So "we" made the obvious conclusion that Iraq was involved.
You're talking to the wrong woman....
I put the collective "we" in quotes for a reason.
I have no idea where you are coming from. Maybe you can explain what you are talking about?
I thought I did earlier in the post. We provided weapons to Iraq and Iran. We didn't think it was for skeet shooting. We managed the killing. We didn't attempt any peace initiative. We knew that Sadam was using biological and chemical weapons against the Kurds. And at the time we knew it, we sent more weapons to Iraq and biological material to boot.
Perfectly respectable researchers spend their entire lives studying the most deadly toxins. Nobody blinks an eye unless they have a reason to suspect wicked intentions.

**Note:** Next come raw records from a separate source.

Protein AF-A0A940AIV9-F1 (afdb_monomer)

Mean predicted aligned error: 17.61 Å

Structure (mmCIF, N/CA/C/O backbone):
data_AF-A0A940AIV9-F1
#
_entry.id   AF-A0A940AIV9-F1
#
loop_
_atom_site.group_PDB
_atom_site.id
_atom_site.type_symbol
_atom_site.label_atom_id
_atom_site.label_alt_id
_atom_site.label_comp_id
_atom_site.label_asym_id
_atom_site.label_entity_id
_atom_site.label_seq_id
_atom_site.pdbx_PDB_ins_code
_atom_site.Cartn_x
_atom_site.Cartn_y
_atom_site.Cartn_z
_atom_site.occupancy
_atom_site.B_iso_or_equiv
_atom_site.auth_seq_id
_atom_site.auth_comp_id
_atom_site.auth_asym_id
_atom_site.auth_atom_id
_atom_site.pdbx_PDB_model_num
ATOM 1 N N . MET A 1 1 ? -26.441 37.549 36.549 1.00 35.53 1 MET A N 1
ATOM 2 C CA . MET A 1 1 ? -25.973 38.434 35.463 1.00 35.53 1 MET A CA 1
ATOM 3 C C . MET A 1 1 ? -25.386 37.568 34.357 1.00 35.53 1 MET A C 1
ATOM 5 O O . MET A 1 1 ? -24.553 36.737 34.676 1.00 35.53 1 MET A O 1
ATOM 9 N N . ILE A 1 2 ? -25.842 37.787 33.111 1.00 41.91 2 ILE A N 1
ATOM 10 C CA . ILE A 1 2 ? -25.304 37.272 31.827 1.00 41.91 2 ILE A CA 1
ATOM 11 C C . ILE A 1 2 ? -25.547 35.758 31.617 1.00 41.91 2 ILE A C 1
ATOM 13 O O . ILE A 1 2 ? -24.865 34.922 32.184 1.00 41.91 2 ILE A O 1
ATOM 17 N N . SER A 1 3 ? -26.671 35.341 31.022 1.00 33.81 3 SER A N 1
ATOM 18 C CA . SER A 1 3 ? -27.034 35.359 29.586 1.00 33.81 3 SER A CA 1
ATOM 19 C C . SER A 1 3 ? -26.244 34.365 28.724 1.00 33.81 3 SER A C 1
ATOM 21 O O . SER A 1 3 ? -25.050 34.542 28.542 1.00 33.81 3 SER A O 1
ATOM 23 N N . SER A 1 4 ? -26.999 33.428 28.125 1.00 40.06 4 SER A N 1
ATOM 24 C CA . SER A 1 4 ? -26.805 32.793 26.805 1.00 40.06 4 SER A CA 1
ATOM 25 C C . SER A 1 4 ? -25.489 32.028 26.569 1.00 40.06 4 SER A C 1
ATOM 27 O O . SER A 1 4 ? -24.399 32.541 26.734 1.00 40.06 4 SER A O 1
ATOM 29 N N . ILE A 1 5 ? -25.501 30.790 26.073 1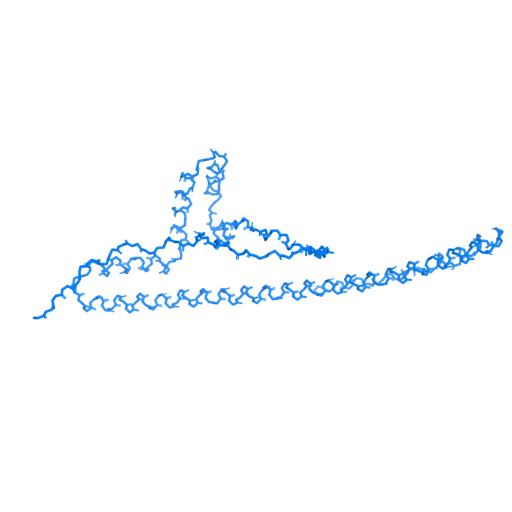.00 49.38 5 ILE A N 1
ATOM 30 C CA . ILE A 1 5 ? -25.778 30.514 24.659 1.00 49.38 5 ILE A CA 1
ATOM 31 C C . ILE A 1 5 ? -26.224 29.054 24.460 1.00 49.38 5 ILE A C 1
ATOM 33 O O . ILE A 1 5 ? -25.660 28.096 24.980 1.00 49.38 5 ILE A O 1
ATOM 37 N N . ARG A 1 6 ? -27.279 28.942 23.655 1.00 40.56 6 ARG A N 1
ATOM 38 C CA . ARG A 1 6 ? -27.915 27.751 23.090 1.00 40.56 6 ARG A CA 1
ATOM 39 C C . ARG A 1 6 ? -26.957 26.903 22.231 1.00 40.56 6 ARG A C 1
ATOM 41 O O . ARG A 1 6 ? -26.183 27.443 21.457 1.00 40.56 6 ARG A O 1
ATOM 48 N N . LYS A 1 7 ? -27.177 25.581 22.271 1.00 41.69 7 LYS A N 1
ATOM 49 C CA . LYS A 1 7 ? -27.156 24.631 21.135 1.00 41.69 7 LYS A CA 1
ATOM 50 C C . LYS A 1 7 ? -25.962 24.735 20.165 1.00 41.69 7 LYS A C 1
ATOM 52 O O . LYS A 1 7 ? -26.050 25.421 19.151 1.00 41.69 7 LYS A O 1
ATOM 57 N N . ILE A 1 8 ? -24.923 23.925 20.376 1.00 42.44 8 ILE A N 1
ATOM 58 C CA . ILE A 1 8 ? -23.969 23.605 19.303 1.00 42.44 8 ILE A CA 1
ATOM 59 C C . ILE A 1 8 ? -24.553 22.457 18.485 1.00 42.44 8 ILE A C 1
ATOM 61 O O . ILE A 1 8 ? -24.561 21.292 18.878 1.00 42.44 8 ILE A O 1
ATOM 65 N N . SER A 1 9 ? -25.132 22.874 17.366 1.00 36.62 9 SER A N 1
ATOM 66 C CA . SER A 1 9 ? -25.648 22.056 16.288 1.00 36.62 9 SER A CA 1
ATOM 67 C C . SER A 1 9 ? -24.570 21.132 15.730 1.00 36.62 9 SER A C 1
ATOM 69 O O . SER A 1 9 ? -23.443 21.538 15.455 1.00 36.62 9 SER A O 1
ATOM 71 N N . VAL A 1 10 ? -24.988 19.892 15.496 1.00 43.44 10 VAL A N 1
ATOM 72 C CA . VAL A 1 10 ? -24.515 19.018 14.423 1.00 43.44 10 VAL A CA 1
ATOM 73 C C . VAL A 1 10 ? -24.258 19.848 13.161 1.00 43.44 10 VAL A C 1
ATOM 75 O O . VAL A 1 10 ? -25.187 20.498 12.693 1.00 43.44 10 VAL A O 1
ATOM 78 N N . LEU A 1 11 ? -23.020 19.846 12.661 1.00 44.34 11 LEU A N 1
ATOM 79 C CA . LEU A 1 11 ? -22.594 19.935 11.252 1.00 44.34 11 LEU A CA 1
ATOM 80 C C . LEU A 1 11 ? -21.132 20.400 11.216 1.00 44.34 11 LEU A C 1
ATOM 82 O O . LEU A 1 11 ? -20.860 21.586 11.309 1.00 44.34 11 LEU A O 1
ATOM 86 N N . PHE A 1 12 ? -20.184 19.482 11.037 1.00 36.56 12 PHE A N 1
ATOM 87 C CA . PHE A 1 12 ? -18.857 19.831 10.517 1.00 36.56 12 PHE A CA 1
ATOM 88 C C . PHE A 1 12 ? -18.238 18.587 9.878 1.00 36.56 12 PHE A C 1
ATOM 90 O O . PHE A 1 12 ? -17.498 17.859 10.526 1.00 36.56 12 PHE A O 1
ATOM 97 N N . LEU A 1 13 ? -18.606 18.302 8.623 1.00 39.66 13 LEU A N 1
ATOM 98 C CA . LEU A 1 13 ? -17.676 17.791 7.604 1.00 39.66 13 LEU A CA 1
ATOM 99 C C . LEU A 1 13 ? -18.347 17.754 6.217 1.00 39.66 13 LEU A C 1
ATOM 101 O O . LEU A 1 13 ? -18.587 16.706 5.625 1.00 39.66 13 LEU A O 1
ATOM 105 N N . ALA A 1 14 ? -18.656 18.930 5.689 1.00 38.38 14 ALA A N 1
ATOM 106 C CA . ALA A 1 14 ? -18.873 19.130 4.265 1.00 38.38 14 ALA A CA 1
ATOM 107 C C . ALA A 1 14 ? -18.460 20.567 3.963 1.00 38.38 14 ALA A C 1
ATOM 109 O O . ALA A 1 14 ? -19.091 21.471 4.486 1.00 38.38 14 ALA A O 1
ATOM 110 N N . VAL A 1 15 ? -17.356 20.740 3.233 1.00 36.44 15 VAL A N 1
ATOM 111 C CA . VAL A 1 15 ? -17.060 21.794 2.241 1.00 36.44 15 VAL A CA 1
ATOM 112 C C . VAL A 1 15 ? -15.551 21.732 1.991 1.00 36.44 15 VAL A C 1
ATOM 114 O O . VAL A 1 15 ? -14.752 22.247 2.760 1.00 36.44 15 VAL A O 1
ATOM 117 N N . LEU A 1 16 ? -15.168 21.073 0.902 1.00 41.28 16 LEU A N 1
ATOM 118 C CA . LEU A 1 16 ? -13.960 21.392 0.143 1.00 41.28 16 LEU A CA 1
ATOM 119 C C . LEU A 1 16 ? -14.302 21.126 -1.323 1.00 41.28 16 LEU A C 1
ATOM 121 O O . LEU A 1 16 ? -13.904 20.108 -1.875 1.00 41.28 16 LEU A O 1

Are you telling me that even if you knew that Iraq was using biological and chemical weapons against the Kurds [which was the case with the Reagan and Bush Administrations] you would have no reason to suspect that they had any wicked intentions when they requested deadly toxins from the US?
I can think of lots of victims -- people who were tortured with cigarette butts being extinguished on their flesh. Shall we blame Phillip Morris for making Marlboro cigarettes? People who had electric shocks applied to their private parts. Shall we blame Sears for making Diehard batteries? People who were raped. Shall we blame everyone with a penis?
Exceptionally poor parallels. Sears has a reasonable expectation that a Diehard battery is going into a car, not a torture chamber. How does that possibly compare logically to the anticipated use of personnel land mines or other weapons?
But let's hypothetically elaborate on the Diehard battery. Suppose Sears delivers Diehard batteries to the interrogation rooms of the Chicago Homicide unit. And every month when they deliver the batteries, the detective says Great batteries. We got 30 confessions this month. They also see that with every suspect and detective that leaves an interrogation room the detective has a Diehard battery under his arm. They read in the newspaper that the homicide unit is getting record numbers of confessions. They also read that murder suspects are claiming torture; batteries attached to their finger tips, ear lobes and scrotum. Sears continues to deliver Diehard batteries to the interrogation rooms of the Chicago Homicide Unit. Does Sears, as a company, have any legal or ethical issues?
A better parallel is that of a drug cartel. The drug cartel just merely distributes processed "farm products"; hemp, cocaine, and heroin. Hemp is used for making ropes, the making of furniture; even clothing. Cocaine and heroin have legitimate medical uses. How are they to know that they might be used for illicit purposes? We shouldn't be holding the drug cartels responsible.
IMO, a country that provides weapons to instigate or prolong a third world conflict is behaving no different than a drug cartel. Personnel land mines are nothing more than weapons of terror; they are non-targetted booby traps. Most of the world wants them banned, but not the US, China or Russia. There's money to be made.
We didn't make the gas that Saddam used on his own people. We did not make the sarin that Aum Shinrykio used in Tokyo. We didn't even invent sarin, that was the Germans.
So what are you talking about?
That pretty well illustrates the point. As long as you can isolate yourself from the tragedy, you don't care about who or how they get killed.
Related topic. Up until a few months ago, I thought that there was a national consensus that the internment of Japanese Americans during World War II was a tragic mistake. I see that what we call the "Justice Department", uses the incident as precedent for the internment of Muslim Americans into military detention. I see very little public objection.